The lines below from the one with "1.00 55.34 6 GLU A O 1" up to and including the one with "ATOM 46 N N" are what you should set down, exactly and without pictures.

::::::::

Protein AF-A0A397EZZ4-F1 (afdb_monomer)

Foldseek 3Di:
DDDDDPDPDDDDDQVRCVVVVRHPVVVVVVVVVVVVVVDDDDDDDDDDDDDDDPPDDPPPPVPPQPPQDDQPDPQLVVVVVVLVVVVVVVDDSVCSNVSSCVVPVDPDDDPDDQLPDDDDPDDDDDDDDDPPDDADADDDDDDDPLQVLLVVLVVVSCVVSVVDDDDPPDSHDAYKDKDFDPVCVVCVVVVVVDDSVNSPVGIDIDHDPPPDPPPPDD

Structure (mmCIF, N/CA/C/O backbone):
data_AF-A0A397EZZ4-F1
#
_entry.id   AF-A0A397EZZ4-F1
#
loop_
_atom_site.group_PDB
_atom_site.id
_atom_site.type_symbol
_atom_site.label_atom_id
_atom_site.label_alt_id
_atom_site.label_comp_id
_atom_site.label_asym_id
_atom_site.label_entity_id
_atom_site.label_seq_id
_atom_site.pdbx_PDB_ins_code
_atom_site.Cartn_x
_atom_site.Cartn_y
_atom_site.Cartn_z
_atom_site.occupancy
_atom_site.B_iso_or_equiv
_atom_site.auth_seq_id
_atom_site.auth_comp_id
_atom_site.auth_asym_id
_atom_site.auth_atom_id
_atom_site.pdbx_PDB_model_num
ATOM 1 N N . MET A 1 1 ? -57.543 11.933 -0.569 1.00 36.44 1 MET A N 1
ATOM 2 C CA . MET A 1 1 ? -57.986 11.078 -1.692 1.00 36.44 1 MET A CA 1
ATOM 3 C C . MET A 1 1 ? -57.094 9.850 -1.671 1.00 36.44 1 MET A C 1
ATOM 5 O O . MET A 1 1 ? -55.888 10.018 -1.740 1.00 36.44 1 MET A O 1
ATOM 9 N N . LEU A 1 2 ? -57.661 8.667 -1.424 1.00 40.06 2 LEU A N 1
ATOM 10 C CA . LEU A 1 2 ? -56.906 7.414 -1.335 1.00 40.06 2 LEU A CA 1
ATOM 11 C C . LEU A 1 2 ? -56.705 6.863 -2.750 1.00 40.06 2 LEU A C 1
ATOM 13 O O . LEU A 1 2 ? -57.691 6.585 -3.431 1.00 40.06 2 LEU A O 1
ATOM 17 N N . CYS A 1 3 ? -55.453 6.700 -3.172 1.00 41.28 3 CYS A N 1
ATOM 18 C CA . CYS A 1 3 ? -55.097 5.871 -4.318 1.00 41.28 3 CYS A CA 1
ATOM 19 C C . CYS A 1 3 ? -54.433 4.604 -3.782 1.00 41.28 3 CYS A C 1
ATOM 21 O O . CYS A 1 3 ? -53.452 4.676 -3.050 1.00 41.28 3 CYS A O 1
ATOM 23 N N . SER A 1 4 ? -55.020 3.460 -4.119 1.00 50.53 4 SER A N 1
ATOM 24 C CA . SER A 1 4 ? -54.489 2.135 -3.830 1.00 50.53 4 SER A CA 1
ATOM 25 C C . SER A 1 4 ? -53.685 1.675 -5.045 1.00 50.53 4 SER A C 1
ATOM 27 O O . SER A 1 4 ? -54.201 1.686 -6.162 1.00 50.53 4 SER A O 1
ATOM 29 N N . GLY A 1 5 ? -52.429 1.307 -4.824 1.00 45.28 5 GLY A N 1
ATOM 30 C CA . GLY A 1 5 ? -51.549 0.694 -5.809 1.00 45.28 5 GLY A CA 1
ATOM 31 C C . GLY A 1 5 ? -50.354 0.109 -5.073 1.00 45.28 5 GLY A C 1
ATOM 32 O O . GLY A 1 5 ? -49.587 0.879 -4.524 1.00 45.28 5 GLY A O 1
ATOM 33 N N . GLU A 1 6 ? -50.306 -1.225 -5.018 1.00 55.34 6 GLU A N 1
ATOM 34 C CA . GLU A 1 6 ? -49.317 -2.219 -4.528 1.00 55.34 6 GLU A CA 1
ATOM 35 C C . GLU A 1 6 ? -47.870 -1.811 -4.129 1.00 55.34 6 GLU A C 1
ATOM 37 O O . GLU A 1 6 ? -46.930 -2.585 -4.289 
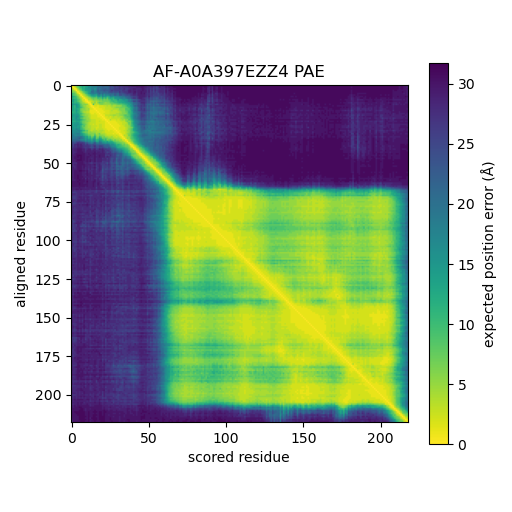1.00 55.34 6 GLU A O 1
ATOM 42 N N . GLY A 1 7 ? -47.676 -0.653 -3.514 1.00 54.22 7 GLY A N 1
ATOM 43 C CA . GLY A 1 7 ? -46.500 -0.256 -2.751 1.00 54.22 7 GLY A CA 1
ATOM 44 C C . GLY A 1 7 ? -46.980 0.414 -1.470 1.00 54.22 7 GLY A C 1
ATOM 45 O O . GLY A 1 7 ? -47.964 1.152 -1.490 1.00 54.22 7 GLY A O 1
ATOM 46 N N . ASP A 1 8 ? -46.330 0.126 -0.346 1.00 60.62 8 ASP A N 1
ATOM 47 C CA . ASP A 1 8 ? -46.685 0.630 0.991 1.00 60.62 8 ASP A CA 1
ATOM 48 C C . ASP A 1 8 ? -46.283 2.113 1.167 1.00 60.62 8 ASP A C 1
ATOM 50 O O . ASP A 1 8 ? -45.669 2.516 2.151 1.00 60.62 8 ASP A O 1
ATOM 54 N N . GLU A 1 9 ? -46.567 2.935 0.155 1.00 57.75 9 GLU A N 1
ATOM 55 C CA . GLU A 1 9 ? -46.264 4.359 0.125 1.00 57.75 9 GLU A CA 1
ATOM 56 C C . GLU A 1 9 ? -47.563 5.147 0.310 1.00 57.75 9 GLU A C 1
ATOM 58 O O . GLU A 1 9 ? -48.414 5.244 -0.576 1.00 57.75 9 GLU A O 1
ATOM 63 N N . PHE A 1 10 ? -47.725 5.720 1.501 1.00 64.44 10 PHE A N 1
ATOM 64 C CA . PHE A 1 10 ? -48.815 6.631 1.824 1.00 64.44 10 PHE A CA 1
ATOM 65 C C . PHE A 1 10 ? -48.306 8.076 1.794 1.00 64.44 10 PHE A C 1
ATOM 67 O O . PHE A 1 10 ? -47.368 8.441 2.501 1.00 64.44 10 PHE A O 1
ATOM 74 N N . LEU A 1 11 ? -48.964 8.918 0.994 1.00 61.78 11 LEU A N 1
ATOM 75 C CA . LEU A 1 11 ? -48.754 10.363 1.009 1.00 61.78 11 LEU A CA 1
ATOM 76 C C . LEU A 1 11 ? -49.556 10.977 2.163 1.00 61.78 11 LEU A C 1
ATOM 78 O O . LEU A 1 11 ? -50.778 11.123 2.078 1.00 61.78 11 LEU A O 1
ATOM 82 N N . ALA A 1 12 ? -48.858 11.340 3.237 1.00 68.94 12 ALA A N 1
ATOM 83 C CA . ALA A 1 12 ? -49.426 12.106 4.338 1.00 68.94 12 ALA A CA 1
ATOM 84 C C . ALA A 1 12 ? -49.520 13.589 3.961 1.00 68.94 12 ALA A C 1
ATOM 86 O O . ALA A 1 12 ? -48.549 14.179 3.493 1.00 68.94 12 ALA A O 1
ATOM 87 N N . PHE A 1 13 ? -50.684 14.201 4.178 1.00 77.38 13 PHE A N 1
ATOM 88 C CA . PHE A 1 13 ? -50.839 15.648 4.039 1.00 77.38 13 PHE A CA 1
ATOM 89 C C . PHE A 1 13 ? -50.217 16.369 5.246 1.00 77.38 13 PHE A C 1
ATOM 91 O O . PHE A 1 13 ? -50.250 15.832 6.355 1.00 77.38 13 PHE A O 1
ATOM 98 N N . ASP A 1 14 ? -49.692 17.580 5.039 1.00 80.25 14 ASP A N 1
ATOM 99 C CA . ASP A 1 14 ? -48.956 18.366 6.046 1.00 80.25 14 ASP A CA 1
ATOM 100 C C . ASP A 1 14 ? -49.723 18.505 7.375 1.00 80.25 14 ASP A C 1
ATOM 102 O O . ASP A 1 14 ? -49.197 18.181 8.439 1.00 80.25 14 ASP A O 1
ATOM 106 N N . ASP A 1 15 ? -51.020 18.821 7.324 1.00 82.88 15 ASP A N 1
ATOM 107 C CA . ASP A 1 15 ? -51.852 18.924 8.534 1.00 82.88 15 ASP A CA 1
ATOM 108 C C . ASP A 1 15 ? -51.931 17.607 9.324 1.00 82.88 15 ASP A C 1
ATOM 110 O O . ASP A 1 15 ? -52.045 17.611 10.549 1.00 82.88 15 ASP A O 1
ATOM 114 N N . THR A 1 16 ? -51.865 16.461 8.635 1.00 80.88 16 THR A N 1
ATOM 115 C CA . THR A 1 16 ? -51.898 15.140 9.285 1.00 80.88 16 THR A CA 1
ATOM 116 C C . THR A 1 16 ? -50.576 14.851 9.984 1.00 80.88 16 THR A C 1
ATOM 118 O O . THR A 1 16 ? -50.585 14.323 11.094 1.00 80.88 16 THR A O 1
ATOM 121 N N . LEU A 1 17 ? -49.452 15.235 9.370 1.00 79.88 17 LEU A N 1
ATOM 122 C CA . LEU A 1 17 ? -48.120 15.128 9.967 1.00 79.88 17 LEU A CA 1
ATOM 123 C C . LEU A 1 17 ? -47.999 16.038 11.195 1.00 79.88 17 LEU A C 1
ATOM 125 O O . LEU A 1 17 ? -47.609 15.574 12.269 1.00 79.88 17 LEU A O 1
ATOM 129 N N . LYS A 1 18 ? -48.461 17.288 11.087 1.00 84.31 18 LYS A N 1
ATOM 130 C CA . LYS A 1 18 ? -48.492 18.241 12.205 1.00 84.31 18 LYS A CA 1
ATOM 131 C C . LYS A 1 18 ? -49.385 17.755 13.349 1.00 84.31 18 LYS A C 1
ATOM 133 O O . LYS A 1 18 ? -48.990 17.856 14.510 1.00 84.31 18 LYS A O 1
ATOM 138 N N . ALA A 1 19 ? -50.534 17.143 13.051 1.00 81.50 19 ALA A N 1
ATOM 139 C CA . ALA A 1 19 ? -51.431 16.580 14.065 1.00 81.50 19 ALA A CA 1
ATOM 140 C C . ALA A 1 19 ? -50.816 15.410 14.858 1.00 81.50 19 ALA A C 1
ATOM 142 O O . ALA A 1 19 ? -51.137 15.240 16.034 1.00 81.50 19 ALA A O 1
ATOM 143 N N . ILE A 1 20 ? -49.916 14.628 14.248 1.00 80.12 20 ILE A N 1
ATOM 144 C CA . ILE A 1 20 ? -49.153 13.571 14.938 1.00 80.12 20 ILE A CA 1
ATOM 145 C C . ILE A 1 20 ? -47.810 14.069 15.504 1.00 80.12 20 ILE A C 1
ATOM 147 O O . ILE A 1 20 ? -47.025 13.273 16.016 1.00 80.12 20 ILE A O 1
ATOM 151 N N . GLY A 1 21 ? -47.561 15.383 15.461 1.00 78.12 21 GLY A N 1
ATOM 152 C CA . GLY A 1 21 ? -46.392 16.033 16.056 1.00 78.12 21 GLY A CA 1
ATOM 153 C C . GLY A 1 21 ? -45.140 16.052 15.176 1.00 78.12 21 GLY A C 1
ATOM 154 O O . GLY A 1 21 ? -44.059 16.358 15.679 1.00 78.12 21 GLY A O 1
ATOM 155 N N . ILE A 1 22 ? -45.269 15.735 13.887 1.00 81.44 22 ILE A N 1
ATOM 156 C CA . ILE A 1 22 ? -44.187 15.777 12.902 1.00 81.44 22 ILE A CA 1
ATOM 157 C C . ILE A 1 22 ? -44.342 17.060 12.082 1.00 81.44 22 ILE A C 1
ATOM 159 O O . ILE A 1 22 ? -45.161 17.136 11.173 1.00 81.44 22 ILE A O 1
ATOM 163 N N . ASP A 1 23 ? -43.552 18.075 12.420 1.00 88.19 23 ASP A N 1
ATOM 164 C CA . ASP A 1 23 ? -43.481 19.336 11.680 1.00 88.19 23 ASP A CA 1
ATOM 165 C C . ASP A 1 23 ? -42.174 19.370 10.880 1.00 88.19 23 ASP A C 1
ATOM 167 O O . ASP A 1 23 ? -41.094 19.567 11.443 1.00 88.19 23 ASP A O 1
ATOM 171 N N . ILE A 1 24 ? -42.270 19.090 9.578 1.00 83.31 24 ILE A N 1
ATOM 172 C CA . ILE A 1 24 ? -41.109 18.979 8.685 1.00 83.31 24 ILE A CA 1
ATOM 173 C C . ILE A 1 24 ? -40.392 20.325 8.558 1.00 83.31 24 ILE A C 1
ATOM 175 O O . ILE A 1 24 ? -39.162 20.347 8.554 1.00 83.31 24 ILE A O 1
ATOM 179 N N . ASP A 1 25 ? -41.133 21.434 8.522 1.00 86.31 25 ASP A N 1
ATOM 180 C CA . ASP A 1 25 ? -40.555 22.774 8.406 1.00 86.31 25 ASP A CA 1
ATOM 181 C C . ASP A 1 25 ? -39.707 23.088 9.644 1.00 86.31 25 ASP A C 1
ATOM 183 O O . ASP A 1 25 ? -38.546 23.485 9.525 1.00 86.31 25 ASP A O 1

::::::::

Task answer
1.00 55.34 6 GLU A O 1
ATOM 42 N N . GLY A 1 7 ? -47.676 -0.653 -3.514 1.00 54.22 7 GLY A N 1
ATOM 43 C CA . GLY A 1 7 ? -46.500 -0.256 -2.751 1.00 54.22 7 GLY A CA 1
ATOM 44 C C . GLY A 1 7 ? -46.980 0.414 -1.470 1.00 54.22 7 GLY A C 1
ATOM 45 O O . GLY A 1 7 ? -47.964 1.152 -1.490 1.00 54.22 7 GLY A O 1
ATOM 46 N N . ASP A 1 8 ? -46.330 0.126 -0.346 1.00 60.62 8 ASP A N 1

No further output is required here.